To solve a square root equation, follow these steps:

  1. Square root equations are equations that have a variable under the square root sign. \(3\sqrt{x-4}+2=32\) is a square root equation because x is under the square root symbol.
  2. To solve a square root equation:
  • Isolate the square root.
  • Square both sides to get rid of the square root.
  • Solve the resulting equation.
  • If the equation is non-linear, check for extraneous solutions.

  1. To solve the equation \(3\sqrt{x-4}+2=32\), first isolate the square root by subtracting 2 from both sides and dividing by 3.
  2. That will leave \(\sqrt{x-4}=10\) with the square root isolated.
  3. Now square both sides. This will get rid of the square root sign on the left and square 10 leaving, \(x-4=100\).
  4. Solve the simple linear equation and the solution is \(x=104\).
  5. Although checking is always a good idea, it is not necessary in this equation since the result of squaring both sides was a linear equation.
  6. The equation \(\sqrt{x+5}-3=x\) is different, however, since adding 3 to both sides and squaring both sides results in a quadratic equation.

\(\sqrt{x+5}-3=x\)   

\(\sqrt{x+5}=x+3\)   <==result of adding 3 to both sides

\({\sqrt{x+5}}^2=(x+3)^2\)   <==square both sides [remember to square a binomial, expand it to \((x+3)(x+3)\)]

\(x+5=x^2+6x+9\)   <==the results of squaring both sides is a quadratic equation since there is an \(x^2\).

\(0=x^2+5x+4\)   <==get all the variables and numbers to one side and set equal to 0.

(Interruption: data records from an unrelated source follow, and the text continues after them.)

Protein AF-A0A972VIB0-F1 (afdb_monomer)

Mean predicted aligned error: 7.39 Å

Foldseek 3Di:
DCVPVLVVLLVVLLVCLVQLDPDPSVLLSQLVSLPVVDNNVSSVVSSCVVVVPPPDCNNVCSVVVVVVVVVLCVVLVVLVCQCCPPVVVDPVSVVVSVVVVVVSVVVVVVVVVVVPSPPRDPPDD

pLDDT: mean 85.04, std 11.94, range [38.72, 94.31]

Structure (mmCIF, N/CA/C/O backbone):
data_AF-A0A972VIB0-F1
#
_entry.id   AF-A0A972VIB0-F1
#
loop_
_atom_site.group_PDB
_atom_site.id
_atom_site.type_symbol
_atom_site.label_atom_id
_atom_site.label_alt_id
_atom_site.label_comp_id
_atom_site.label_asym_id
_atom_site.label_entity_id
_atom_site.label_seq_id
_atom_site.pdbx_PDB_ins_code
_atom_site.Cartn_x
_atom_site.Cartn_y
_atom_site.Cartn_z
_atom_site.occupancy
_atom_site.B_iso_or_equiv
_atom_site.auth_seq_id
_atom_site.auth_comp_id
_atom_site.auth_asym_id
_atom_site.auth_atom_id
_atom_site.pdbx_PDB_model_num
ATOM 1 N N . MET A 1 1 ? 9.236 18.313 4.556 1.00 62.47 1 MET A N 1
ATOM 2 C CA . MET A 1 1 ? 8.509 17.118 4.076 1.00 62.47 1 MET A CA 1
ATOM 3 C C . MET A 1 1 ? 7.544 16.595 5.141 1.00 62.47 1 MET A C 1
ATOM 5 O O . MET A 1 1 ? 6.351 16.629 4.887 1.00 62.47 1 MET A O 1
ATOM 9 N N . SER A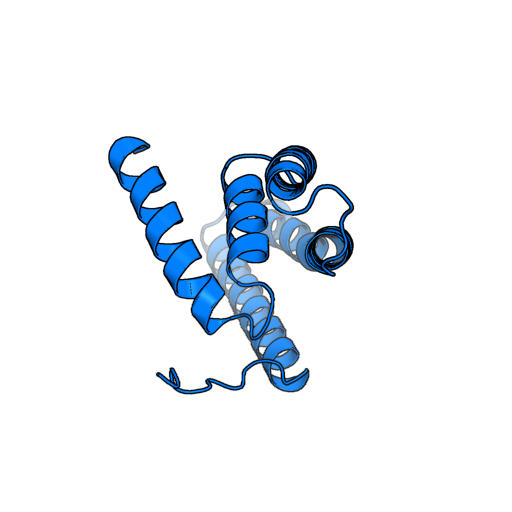 1 2 ? 7.986 16.246 6.355 1.00 79.69 2 SER A N 1
ATOM 10 C CA . SER A 1 2 ? 7.133 15.617 7.391 1.00 79.69 2 SER A CA 1
ATOM 11 C C . SER A 1 2 ? 5.953 16.460 7.905 1.00 79.69 2 SER A C 1
ATOM 13 O O . SER A 1 2 ? 4.884 15.911 8.146 1.00 79.69 2 SER A O 1
ATOM 15 N N . LEU A 1 3 ? 6.107 17.788 8.000 1.00 86.00 3 LEU A N 1
ATOM 16 C CA . LEU A 1 3 ? 5.039 18.716 8.425 1.00 86.00 3 LEU A CA 1
ATOM 17 C C . LEU A 1 3 ? 3.821 18.737 7.489 1.00 86.00 3 LEU A C 1
ATOM 19 O O . LEU A 1 3 ? 2.733 19.089 7.923 1.00 86.00 3 LEU A O 1
ATOM 23 N N . ILE A 1 4 ? 4.007 18.381 6.216 1.00 88.31 4 ILE A N 1
ATOM 24 C CA . ILE A 1 4 ? 2.944 18.382 5.201 1.00 88.31 4 ILE A CA 1
ATOM 25 C C . ILE A 1 4 ? 2.553 16.943 4.861 1.00 88.31 4 ILE A C 1
ATOM 27 O O . ILE A 1 4 ? 1.369 16.634 4.784 1.00 88.31 4 ILE A O 1
ATOM 31 N N . ALA A 1 5 ? 3.537 16.051 4.722 1.00 86.25 5 ALA A N 1
ATOM 32 C CA . ALA A 1 5 ? 3.307 14.653 4.383 1.00 86.25 5 ALA A CA 1
ATOM 33 C C . ALA A 1 5 ? 2.525 13.908 5.474 1.00 86.25 5 ALA A C 1
ATOM 35 O O . ALA A 1 5 ? 1.591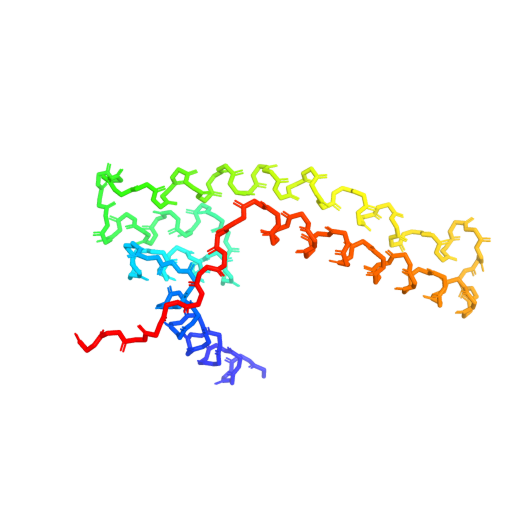 13.196 5.143 1.00 86.25 5 ALA A O 1
ATOM 36 N N . GLY A 1 6 ? 2.836 14.110 6.761 1.00 86.62 6 GLY A N 1
ATOM 37 C CA . GLY A 1 6 ? 2.118 13.442 7.855 1.00 86.62 6 GLY A CA 1
ATOM 38 C C . GLY A 1 6 ? 0.616 13.763 7.865 1.00 86.62 6 GLY A C 1
ATOM 39 O O . GLY A 1 6 ? -0.199 12.844 7.766 1.00 86.62 6 GLY A O 1
ATOM 40 N N . PRO A 1 7 ? 0.228 15.053 7.905 1.00 89.50 7 PRO A N 1
ATOM 41 C CA . PRO A 1 7 ? -1.177 15.445 7.816 1.00 89.50 7 PRO A CA 1
ATOM 42 C C . PRO A 1 7 ? -1.843 15.022 6.504 1.00 89.50 7 PRO A C 1
ATOM 44 O O . PRO A 1 7 ? -2.998 14.606 6.518 1.00 89.50 7 PRO A O 1
ATOM 47 N N . ALA A 1 8 ? -1.129 15.087 5.376 1.00 89.50 8 ALA A N 1
ATOM 48 C CA . ALA A 1 8 ? -1.663 14.646 4.090 1.00 89.50 8 ALA A CA 1
ATOM 49 C C . ALA A 1 8 ? -1.975 13.142 4.087 1.00 89.50 8 ALA A C 1
ATOM 51 O O . ALA A 1 8 ? -3.067 12.757 3.675 1.00 89.50 8 ALA A O 1
ATOM 52 N N . THR A 1 9 ? -1.070 12.305 4.600 1.00 88.62 9 THR A N 1
ATOM 53 C CA . THR A 1 9 ? -1.277 10.855 4.722 1.00 88.62 9 THR A CA 1
ATOM 54 C C . THR A 1 9 ? -2.440 10.538 5.658 1.00 88.62 9 THR A C 1
ATOM 56 O O . THR A 1 9 ? -3.287 9.721 5.308 1.00 88.62 9 THR A O 1
ATOM 59 N N . LEU A 1 10 ? -2.543 11.229 6.801 1.00 89.94 10 LEU A N 1
ATOM 60 C CA . LEU A 1 10 ? -3.673 11.093 7.730 1.00 89.94 10 LEU A CA 1
ATOM 61 C C . LEU A 1 10 ? -5.013 11.393 7.049 1.00 89.94 10 LEU A C 1
ATOM 63 O O . LEU A 1 10 ? -5.933 10.580 7.102 1.00 89.94 10 LEU A O 1
ATOM 67 N N . LEU A 1 11 ? -5.126 12.550 6.393 1.00 90.12 11 LEU A N 1
ATOM 68 C CA . LEU A 1 11 ? -6.367 12.972 5.739 1.00 90.12 11 LEU A CA 1
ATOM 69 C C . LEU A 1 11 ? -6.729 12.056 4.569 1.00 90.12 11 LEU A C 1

\(0=(x+4)(x+1)\)   <==factor the quadratic

\(x+4=0\) & \(x+1=0\)   <==set each factor equal to 0 and solve for x.

\(x=-4\) & \(x=-1\)   <==possible solutions for the square root equation

  1. Since squaring both sides resulted in a quadratic equation (non-linear), we must check for extraneous solutions.
  2. Plug in -4 for x in the original equation. The result will be -2 = -4 which is a false statement. \(x=-4\) is therefore an extraneous solution and must therefore be eliminated. Plugging in -1 for x however gets a result of -1 = -1 which is a true statement and therefore \(x=-1\) is a solution (and in fact the only solution).
  3. Sometimes you may need to square both sides more than once to eliminate all of the square roots. \(\sqrt{x+2}+1=\sqrt{3-x}\) is an example of an equation that will require squaring more than once.
  4. Notice that the square root is already isolated on the right side of the equation so we should square both sides. \((\sqrt{x+2}+1)^2=(\sqrt{3-x})^2\). 
  5. This eliminates the square root on the right but the left side must be written as two binomials and multiplied together. \((\sqrt{x+2}+1)(\sqrt{x+2}+1)=3-x\longrightarrow x+2+2\sqrt{x+2}+1=3-x\).
  6. Now isolate the square root on the left side by combining like terms, and getting everything not under the square root sign to the right side by subtracting and dividing leaving \(\sqrt{x+2}=-x\). 
  7. The square root on the left side is now isolated so we can square both sides once again \((\sqrt{x+2})^2=(-x)^2\) which gives us \(x+2=x^2\), a quadratic.
  8. Get everything on one side and factor. \(x^2-x-2=0\longrightarrow (x-2)(x+1)=0\).
  9. \(x=2\) & \(x=-1\) are possible solutions but when 2 is substituted into the original equation, a false statement is created when simplified so only \(x=-1\) is a valid answer and \(x=2\) is an extraneous solution.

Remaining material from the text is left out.